The group report serves different audiences depending on the export format:

• CSV is the most versatile format for group data. It imports cleanly into PowerShell scripts that perform bulk group operations, feeds SIEM platforms that correlate group membership with access events, and loads into database tables for trend analysis across multiple snapshot dates.
• Excel is best for governance teams who need to annotate the group inventory with ownership, review status, and remediation actions. Conditional formatting can be applied to highlight groups above a certain member count threshold or groups of a specific type.
• JSON serves automation scenarios where the group inventory feeds a governance workflow — for example, a scheduled function that compares the current group list against an approved group registry and flags unrecognized groups.
• HTML provides a portable reference artifact for cleanup meetings. The self-contained format means it can be opened on any device with a browser, shared via email, or attached to a change management ticket as evidence of the pre-cleanup group state.

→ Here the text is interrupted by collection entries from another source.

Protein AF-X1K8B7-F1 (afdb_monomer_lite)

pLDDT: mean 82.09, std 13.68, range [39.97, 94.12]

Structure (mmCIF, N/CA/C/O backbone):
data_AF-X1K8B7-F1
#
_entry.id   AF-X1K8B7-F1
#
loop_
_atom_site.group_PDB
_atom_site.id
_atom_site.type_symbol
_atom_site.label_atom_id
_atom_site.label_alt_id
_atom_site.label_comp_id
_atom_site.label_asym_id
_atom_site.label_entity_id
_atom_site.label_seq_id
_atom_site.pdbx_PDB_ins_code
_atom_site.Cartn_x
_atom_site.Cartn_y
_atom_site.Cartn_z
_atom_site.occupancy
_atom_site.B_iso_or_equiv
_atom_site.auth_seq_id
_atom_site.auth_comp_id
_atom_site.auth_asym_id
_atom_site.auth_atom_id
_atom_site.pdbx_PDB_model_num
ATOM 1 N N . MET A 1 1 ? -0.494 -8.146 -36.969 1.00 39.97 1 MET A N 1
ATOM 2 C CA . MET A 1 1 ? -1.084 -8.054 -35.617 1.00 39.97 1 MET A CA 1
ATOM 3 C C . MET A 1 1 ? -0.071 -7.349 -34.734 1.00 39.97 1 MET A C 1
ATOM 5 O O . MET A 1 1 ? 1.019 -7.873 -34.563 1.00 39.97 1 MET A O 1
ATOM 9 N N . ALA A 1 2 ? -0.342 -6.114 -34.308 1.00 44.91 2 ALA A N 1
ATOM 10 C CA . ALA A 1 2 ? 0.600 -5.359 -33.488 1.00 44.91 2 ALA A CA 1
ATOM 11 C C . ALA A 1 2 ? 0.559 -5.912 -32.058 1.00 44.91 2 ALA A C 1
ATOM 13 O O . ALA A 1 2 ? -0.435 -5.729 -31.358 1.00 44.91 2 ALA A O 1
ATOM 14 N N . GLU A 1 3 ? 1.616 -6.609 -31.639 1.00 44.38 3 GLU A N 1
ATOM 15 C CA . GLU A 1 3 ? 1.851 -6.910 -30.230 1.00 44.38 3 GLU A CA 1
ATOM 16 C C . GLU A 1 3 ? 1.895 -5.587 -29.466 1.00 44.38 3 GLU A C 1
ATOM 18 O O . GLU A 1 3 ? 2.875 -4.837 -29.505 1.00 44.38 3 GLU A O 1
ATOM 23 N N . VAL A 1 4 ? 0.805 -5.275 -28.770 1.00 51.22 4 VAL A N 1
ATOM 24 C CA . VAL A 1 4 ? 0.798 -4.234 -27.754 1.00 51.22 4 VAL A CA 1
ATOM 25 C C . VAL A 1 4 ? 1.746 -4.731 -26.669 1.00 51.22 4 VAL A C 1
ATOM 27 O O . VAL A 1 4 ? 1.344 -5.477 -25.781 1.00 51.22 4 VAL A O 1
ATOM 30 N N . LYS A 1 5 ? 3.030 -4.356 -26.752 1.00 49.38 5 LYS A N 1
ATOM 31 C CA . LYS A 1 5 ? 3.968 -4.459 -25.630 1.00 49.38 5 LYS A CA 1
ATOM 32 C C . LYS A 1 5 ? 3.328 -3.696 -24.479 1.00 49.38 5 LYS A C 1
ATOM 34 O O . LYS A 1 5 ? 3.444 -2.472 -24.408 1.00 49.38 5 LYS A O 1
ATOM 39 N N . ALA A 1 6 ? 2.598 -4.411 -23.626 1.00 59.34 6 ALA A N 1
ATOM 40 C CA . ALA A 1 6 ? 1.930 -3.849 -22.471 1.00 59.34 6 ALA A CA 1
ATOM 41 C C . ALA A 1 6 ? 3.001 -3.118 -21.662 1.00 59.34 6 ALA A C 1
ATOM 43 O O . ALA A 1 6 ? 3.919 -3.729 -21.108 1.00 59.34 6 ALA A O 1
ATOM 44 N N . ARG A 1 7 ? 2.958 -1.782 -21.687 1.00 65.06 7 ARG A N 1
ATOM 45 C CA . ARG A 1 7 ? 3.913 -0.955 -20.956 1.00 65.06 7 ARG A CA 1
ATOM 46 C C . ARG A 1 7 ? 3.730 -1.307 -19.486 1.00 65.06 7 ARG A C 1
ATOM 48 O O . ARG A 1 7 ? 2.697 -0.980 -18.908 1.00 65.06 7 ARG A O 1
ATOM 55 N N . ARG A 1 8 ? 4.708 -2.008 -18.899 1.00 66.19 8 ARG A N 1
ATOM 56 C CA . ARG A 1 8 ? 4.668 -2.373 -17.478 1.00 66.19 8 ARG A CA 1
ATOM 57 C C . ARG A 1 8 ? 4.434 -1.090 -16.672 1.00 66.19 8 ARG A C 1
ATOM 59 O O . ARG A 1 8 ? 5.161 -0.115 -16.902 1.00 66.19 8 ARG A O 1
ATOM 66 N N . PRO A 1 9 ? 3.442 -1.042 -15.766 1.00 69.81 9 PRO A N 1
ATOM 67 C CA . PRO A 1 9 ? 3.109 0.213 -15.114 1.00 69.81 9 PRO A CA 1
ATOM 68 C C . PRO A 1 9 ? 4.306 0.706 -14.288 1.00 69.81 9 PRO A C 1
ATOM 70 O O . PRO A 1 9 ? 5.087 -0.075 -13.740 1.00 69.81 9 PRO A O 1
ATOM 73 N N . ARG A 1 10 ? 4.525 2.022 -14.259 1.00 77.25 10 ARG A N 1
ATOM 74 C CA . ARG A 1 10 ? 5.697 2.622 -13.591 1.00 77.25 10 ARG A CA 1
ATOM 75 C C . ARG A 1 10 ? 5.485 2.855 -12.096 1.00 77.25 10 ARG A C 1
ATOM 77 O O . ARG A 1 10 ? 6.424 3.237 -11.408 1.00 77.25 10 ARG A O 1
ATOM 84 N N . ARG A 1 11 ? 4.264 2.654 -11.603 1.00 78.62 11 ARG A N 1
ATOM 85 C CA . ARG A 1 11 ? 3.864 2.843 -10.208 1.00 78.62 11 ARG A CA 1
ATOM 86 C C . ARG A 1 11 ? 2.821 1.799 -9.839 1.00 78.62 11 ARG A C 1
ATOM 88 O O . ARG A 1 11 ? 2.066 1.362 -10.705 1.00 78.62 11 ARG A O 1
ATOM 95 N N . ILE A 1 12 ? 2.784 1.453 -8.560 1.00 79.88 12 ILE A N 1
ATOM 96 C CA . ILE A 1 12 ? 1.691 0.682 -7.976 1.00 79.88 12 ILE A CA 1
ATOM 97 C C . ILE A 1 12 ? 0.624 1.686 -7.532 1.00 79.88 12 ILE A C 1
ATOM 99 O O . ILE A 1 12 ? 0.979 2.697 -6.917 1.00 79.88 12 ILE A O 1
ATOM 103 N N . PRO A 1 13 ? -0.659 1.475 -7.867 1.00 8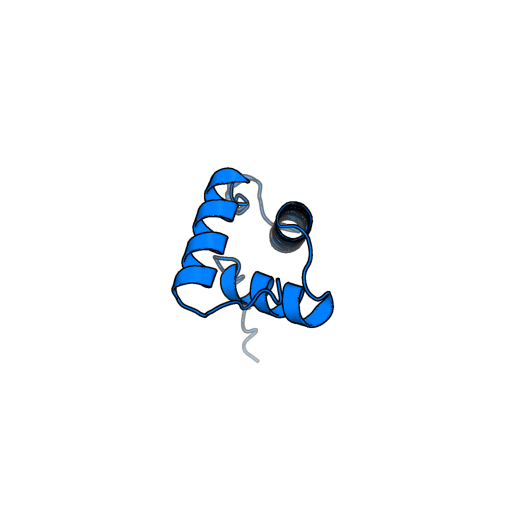5.56 13 PRO A N 1
ATOM 104 C CA . PRO A 1 13 ? -1.740 2.344 -7.425 1.00 85.56 13 PRO A CA 1
ATOM 105 C C . PRO A 1 13 ? -2.042 2.075 -5.942 1.00 85.56 13 PRO A C 1
ATOM 107 O O . PRO A 1 13 ? -3.035 1.442 -5.600 1.00 85.56 13 PRO A O 1
ATOM 110 N N . THR A 1 14 ? -1.164 2.545 -5.051 1.00 86.75 14 THR A N 1
ATOM 111 C CA . THR A 1 14 ? -1.185 2.246 -3.609 1.00 86.75 14 THR A CA 1
ATOM 112 C C . THR A 1 14 ? -2.533 2.543 -2.955 1.00 86.75 14 THR A C 1
ATOM 114 O O . THR A 1 14 ? -3.030 1.720 -2.196 1.00 86.75 14 THR A O 1
ATOM 117 N N . GLY A 1 15 ? -3.169 3.671 -3.283 1.00 86.69 15 GLY A N 1
ATOM 118 C CA . GLY A 1 15 ? -4.495 3.993 -2.749 1.00 86.69 15 GLY A CA 1
ATOM 119 C C . GLY A 1 15 ? -5.576 2.998 -3.182 1.00 86.69 15 GLY A C 1
ATOM 120 O O . GLY A 1 15 ? -6.402 2.598 -2.368 1.00 86.69 15 GLY A O 1
ATOM 121 N N . GLN A 1 16 ? -5.544 2.537 -4.437 1.00 87.25 16 GLN A N 1
ATOM 122 C CA . GLN A 1 16 ? -6.478 1.517 -4.920 1.00 87.25 16 GLN A CA 1
ATOM 123 C C . GLN A 1 16 ? -6.203 0.161 -4.267 1.00 87.25 16 GLN A C 1
ATOM 125 O O . GLN A 1 16 ? -7.144 -0.515 -3.873 1.00 87.25 16 GLN A O 1
ATOM 130 N N . PHE A 1 17 ? -4.927 -0.201 -4.104 1.00 89.88 17 PHE A N 1
ATOM 131 C CA . PHE A 1 17 ? -4.533 -1.413 -3.391 1.00 89.88 17 PHE A CA 1
ATOM 132 C C . PHE A 1 17 ? -5.088 -1.421 -1.964 1.00 89.88 17 PHE A C 1
ATOM 134 O O . PHE A 1 17 ? -5.757 -2.374 -1.586 1.00 89.88 17 PHE A O 1
ATOM 141 N N . ILE A 1 18 ? -4.872 -0.341 -1.204 1.00 88.62 18 ILE A N 1
ATOM 142 C CA . ILE A 1 18 ? -5.350 -0.216 0.181 1.00 88.62 18 ILE A CA 1
ATOM 143 C C . ILE A 1 18 ? -6.875 -0.355 0.243 1.00 88.62 18 ILE A C 1
ATOM 145 O O . ILE A 1 18 ? -7.377 -1.110 1.068 1.00 88.62 18 ILE A O 1
ATOM 149 N N . ARG A 1 19 ? -7.618 0.310 -0.654 1.00 87.62 19 ARG A N 1
ATOM 150 C CA . ARG A 1 19 ? -9.087 0.202 -0.698 1.00 87.62 19 ARG A CA 1
ATOM 151 C C . ARG A 1 19 ? -9.552 -1.220 -1.005 1.00 87.62 19 ARG A C 1
ATOM 153 O O . ARG A 1 19 ? -10.411 -1.733 -0.301 1.00 87.62 19 ARG A O 1
ATOM 160 N N . SER A 1 20 ? -8.979 -1.864 -2.022 1.00 87.44 20 SER A N 1
ATOM 161 C CA . SER A 1 20 ? -9.318 -3.251 -2.369 1.00 87.44 20 SER A CA 1
ATOM 162 C C . SER A 1 20 ? -8.975 -4.224 -1.243 1.00 87.44 20 SER A C 1
ATOM 164 O O . SER A 1 20 ? -9.717 -5.170 -1.001 1.00 87.44 20 SER A O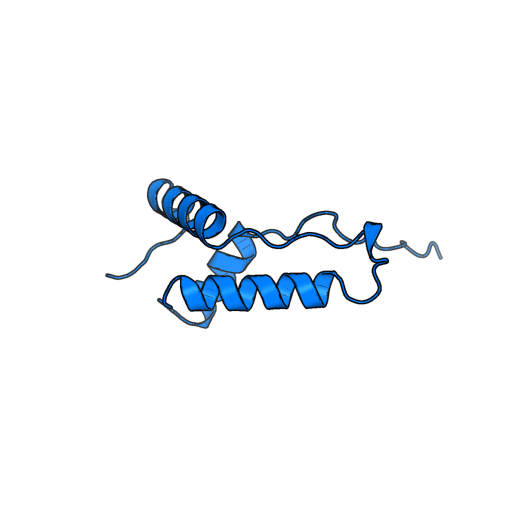 1
ATOM 166 N N . PHE A 1 21 ? -7.858 -3.990 -0.555 1.00 88.31 21 PHE A N 1
ATOM 167 C CA . PHE A 1 21 ? -7.408 -4.809 0.561 1.00 88.31 21 PHE A CA 1
ATOM 168 C C . PHE A 1 21 ? -8.376 -4.720 1.745 1.00 88.31 21 PHE A C 1
ATOM 170 O O . PHE A 1 21 ? -8.857 -5.747 2.215 1.00 88.31 21 PHE A O 1
ATOM 177 N N . LEU A 1 22 ? -8.739 -3.501 2.149 1.00 86.25 22 LEU A N 1
ATOM 178 C CA . LEU A 1 22 ? -9.705 -3.263 3.224 1.00 86.25 22 LEU A CA 1
ATOM 179 C C . LEU A 1 22 ? -11.111 -3.758 2.869 1.00 86.25 22 LEU A C 1
ATOM 181 O O . LEU A 1 22 ? -11.810 -4.283 3.723 1.00 86.25 22 LEU A O 1
ATOM 185 N N . LEU A 1 23 ? -11.518 -3.676 1.600 1.00 85.94 23 LEU A N 1
ATOM 186 C CA . LEU A 1 23 ? -12.799 -4.231 1.158 1.00 85.94 23 LEU A CA 1
ATOM 187 C C . LEU A 1 23 ? -12.826 -5.768 1.219 1.00 85.94 23 LEU A C 1
ATOM 189 O O . LEU A 1 23 ? -13.867 -6.353 1.496 1.00 85.94 23 LEU A O 1
ATOM 193 N N . ALA A 1 24 ? -11.694 -6.428 0.961 1.00 85.88 24 ALA A N 1
ATOM 194 C CA . ALA A 1 24 ? -11.595 -7.887 0.966 1.00 85.88 24 ALA A CA 1
ATOM 195 C C . ALA A 1 24 ? -11.378 -8.491 2.363 1.00 85.88 24 ALA A C 1
ATOM 197 O O . ALA A 1 24 ? -11.751 -9.642 2.592 1.00 85.88 24 ALA A O 1
ATOM 198 N N . LYS A 1 25 ? -10.718 -7.757 3.265 1.00 82.94 25 LYS A N 1
ATOM 199 C CA . LYS A 1 25 ? -10.296 -8.243 4.588 1.00 82.94 25 LYS A CA 1
ATOM 200 C C . LYS A 1 25 ? -11.002 -7.565 5.762 1.00 82.94 25 LYS A C 1
ATOM 202 O O . LYS A 1 25 ? -10.980 -8.110 6.858 1.00 82.94 25 LYS A O 1
ATOM 207 N N . GLY A 1 26 ? -11.671 -6.439 5.527 1.00 76.88 26 GLY A N 1
ATOM 208 C CA . GLY A 1 26 ? -12.229 -5.590 6.574 1.00 76.88 26 GLY A CA 1
ATOM 209 C C . GLY A 1 26 ? -11.171 -4.673 7.186 1.00 76.88 26 GLY A C 1
ATOM 210 O O . GLY A 1 26 ? -10.161 -4.347 6.555 1.00 76.88 26 GLY A O 1
ATOM 211 N N . GLU A 1 27 ? -11.406 -4.241 8.422 1.00 68.56 27 GLU A N 1
ATOM 212 C CA . GLU A 1 27 ? -10.424 -3.470 9.178 1.00 68.56 27 GLU A CA 1
ATOM 213 C C . GLU A 1 27 ? -9.268 -4.352 9.644 1.00 68.56 27 GLU A C 1
ATOM 215 O O . GLU A 1 27 ? -9.344 -5.034 10.663 1.00 68.56 27 GLU A O 1
ATOM 220 N N . GLU A 1 28 ? -8.168 -4.308 8.901 1.00 76.75 28 GLU A N 1
ATOM 221 C CA . GLU A 1 28 ? -6.906 -4.893 9.342 1.00 76.75 28 GLU A CA 1
ATOM 222 C C . GLU A 1 28 ? -5.972 -3.832 9.928 1.00 76.75 28 GLU A C 1
ATOM 224 O O . GLU A 1 28 ? -6.006 -2.644 9.580 1.00 76.75 28 GLU A O 1
ATOM 229 N N . HIS A 1 29 ? -5.091 -4.278 10.824 1.00 84.69 29 HIS A N 1
ATOM 230 C CA . HIS A 1 29 ? -4.097 -3.410 11.432 1.00 84.69 29 HIS A CA 1
ATOM 231 C C . HIS A 1 29 ? -3.175 -2.826 10.338 1.00 84.69 29 HIS A C 1
ATOM 233 O O . HIS A 1 29 ? -2.749 -3.561 9.440 1.00 84.69 29 HIS A O 1
ATOM 239 N N . PRO A 1 30 ? -2.776 -1.537 10.396 1.00 86.25 30 PRO A N 1
ATOM 240 C CA . PRO A 1 30 ? -1.966 -0.900 9.349 1.00 86.25 30 PRO A CA 1
ATOM 241 C C . PRO A 1 30 ? -0.681 -1.654 8.969 1.00 86.25 30 PRO A C 1
ATOM 243 O O . PRO A 1 30 ? -0.208 -1.556 7.837 1.00 86.25 30 PRO A O 1
ATOM 246 N N . SER A 1 31 ? -0.109 -2.428 9.896 1.00 89.25 31 SER A N 1
ATOM 247 C CA . SER A 1 31 ? 1.049 -3.291 9.626 1.00 89.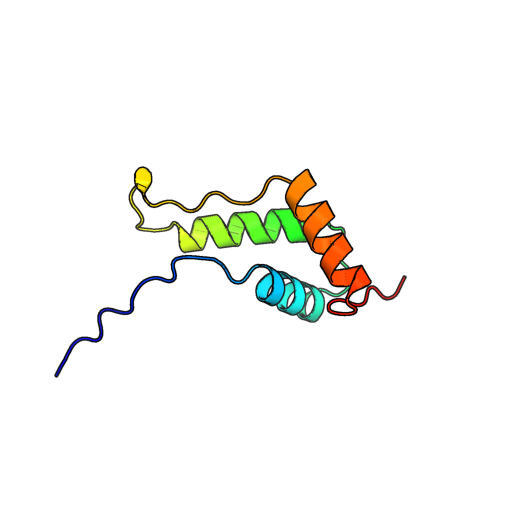25 31 SER A CA 1
ATOM 248 C C . SER A 1 31 ? 0.760 -4.411 8.626 1.00 89.25 31 SER A C 1
ATOM 250 O O . SER A 1 31 ? 1.637 -4.754 7.836 1.00 89.25 31 SER A O 1
ATOM 252 N N . GLU A 1 32 ? -0.443 -4.983 8.636 1.00 90.75 32 GLU A N 1
ATOM 253 C CA . GLU A 1 32 ? -0.829 -6.067 7.727 1.00 90.75 32 GLU A CA 1
ATOM 254 C C . GLU A 1 32 ? -1.035 -5.541 6.311 1.00 90.75 32 GLU A C 1
ATOM 256 O O . GLU A 1 32 ? -0.470 -6.087 5.361 1.00 90.75 32 GLU A O 1
ATOM 261 N N . ILE A 1 33 ? -1.701 -4.390 6.187 1.00 91.19 33 ILE A N 1
ATOM 262 C CA . ILE A 1 33 ? -1.849 -3.667 4.919 1.00 91.19 33 ILE A CA 1
ATOM 263 C C . ILE A 1 33 ? -0.468 -3.313 4.345 1.00 91.19 33 ILE A C 1
ATOM 265 O O . ILE A 1 33 ? -0.213 -3.493 3.152 1.00 91.19 33 ILE A O 1
ATOM 269 N N . HIS A 1 34 ? 0.456 -2.832 5.187 1.00 93.06 34 HIS A N 1
ATOM 270 C CA . HIS A 1 34 ? 1.817 -2.493 4.762 1.00 93.06 34 HIS A CA 1
ATOM 271 C C . HIS A 1 34 ? 2.602 -3.718 4.287 1.00 93.06 34 HIS A C 1
ATOM 273 O O . HIS A 1 34 ? 3.247 -3.667 3.238 1.00 93.06 34 HIS A O 1
ATOM 279 N N . LYS A 1 35 ? 2.504 -4.836 5.013 1.00 93.50 35 LYS A N 1
ATOM 280 C CA . LYS A 1 35 ? 3.123 -6.107 4.625 1.00 93.50 35 LYS A CA 1
ATOM 281 C C . LYS A 1 35 ? 2.564 -6.613 3.296 1.00 93.50 35 LYS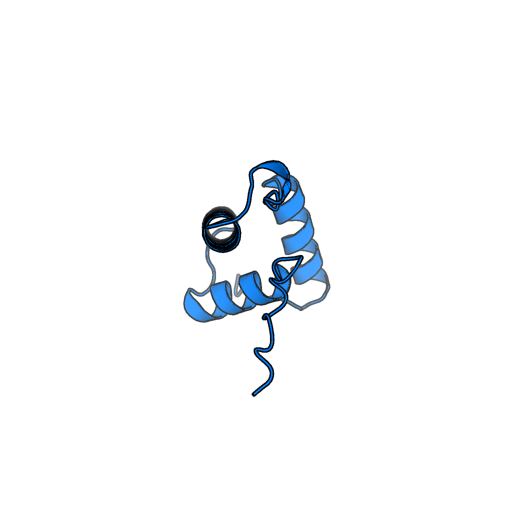 A C 1
ATOM 283 O O . LYS A 1 35 ? 3.332 -7.002 2.418 1.00 93.50 35 LYS A O 1
ATOM 288 N N . ALA A 1 36 ? 1.246 -6.564 3.119 1.00 92.62 36 ALA A N 1
ATOM 289 C CA . ALA A 1 36 ? 0.599 -6.953 1.873 1.00 92.62 36 ALA A CA 1
ATOM 290 C C . ALA A 1 36 ? 1.025 -6.052 0.705 1.00 92.62 36 ALA A C 1
ATOM 292 O O . ALA A 1 36 ? 1.298 -6.547 -0.389 1.00 92.62 36 ALA A O 1
ATOM 293 N N . LEU A 1 37 ? 1.166 -4.745 0.948 1.00 92.50 37 LEU A N 1
ATOM 294 C CA . LEU A 1 37 ? 1.669 -3.805 -0.047 1.00 92.50 37 LEU A CA 1
ATOM 295 C C . LEU A 1 37 ? 3.101 -4.161 -0.470 1.00 92.50 37 LEU A C 1
ATOM 297 O O . LEU A 1 37 ? 3.388 -4.171 -1.662 1.00 92.50 37 LEU A O 1
ATOM 301 N N . HIS A 1 38 ? 3.995 -4.497 0.466 1.00 93.25 38 HIS A N 1
ATOM 302 C CA . HIS A 1 38 ? 5.360 -4.942 0.140 1.00 93.25 38 HIS A CA 1
ATOM 303 C C . HIS A 1 38 ? 5.369 -6.187 -0.755 1.00 93.25 38 HIS A C 1
ATOM 305 O O . HIS A 1 38 ? 6.085 -6.206 -1.755 1.00 93.25 38 HIS A O 1
ATOM 311 N N . LEU A 1 39 ? 4.514 -7.171 -0.468 1.00 92.75 39 LEU A N 1
ATOM 312 C CA . LEU A 1 39 ? 4.363 -8.355 -1.322 1.00 92.75 39 LEU A CA 1
ATOM 313 C C . LEU A 1 39 ? 3.873 -7.995 -2.730 1.00 92.75 39 LEU A C 1
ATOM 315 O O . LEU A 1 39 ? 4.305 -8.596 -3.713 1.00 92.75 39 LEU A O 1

Building a group governance practice

Group data from M365 Tenant Reporter is most valuable when it feeds a recurring governance cycle rather than serving as a one-time audit. A practical group governance cadence includes:

• Monthly inventory snapshot. Export the group report monthly and track the total count, type distribution, and average member count over time. Trending data reveals whether group sprawl is accelerating or under control.
• Quarterly cleanup sweep. Identify and remediate empty groups, investigate groups with zero or one member that are older than 90 days, and verify ownership for the largest groups.
• Annual type review. Evaluate whether legacy distribution groups should be migrated to Microsoft 365 groups to take advantage of modern collaboration features. Assess whether mail-enabled security groups still serve their dual purpose or should be split into separate security and distribution groups.

The combination of direct member counts, normalized group types, and flexible export formats makes the M365 Tenant Reporter group report a practical starting point for organizations that need to bring order to a sprawling group landscape without investing in a full governance platform.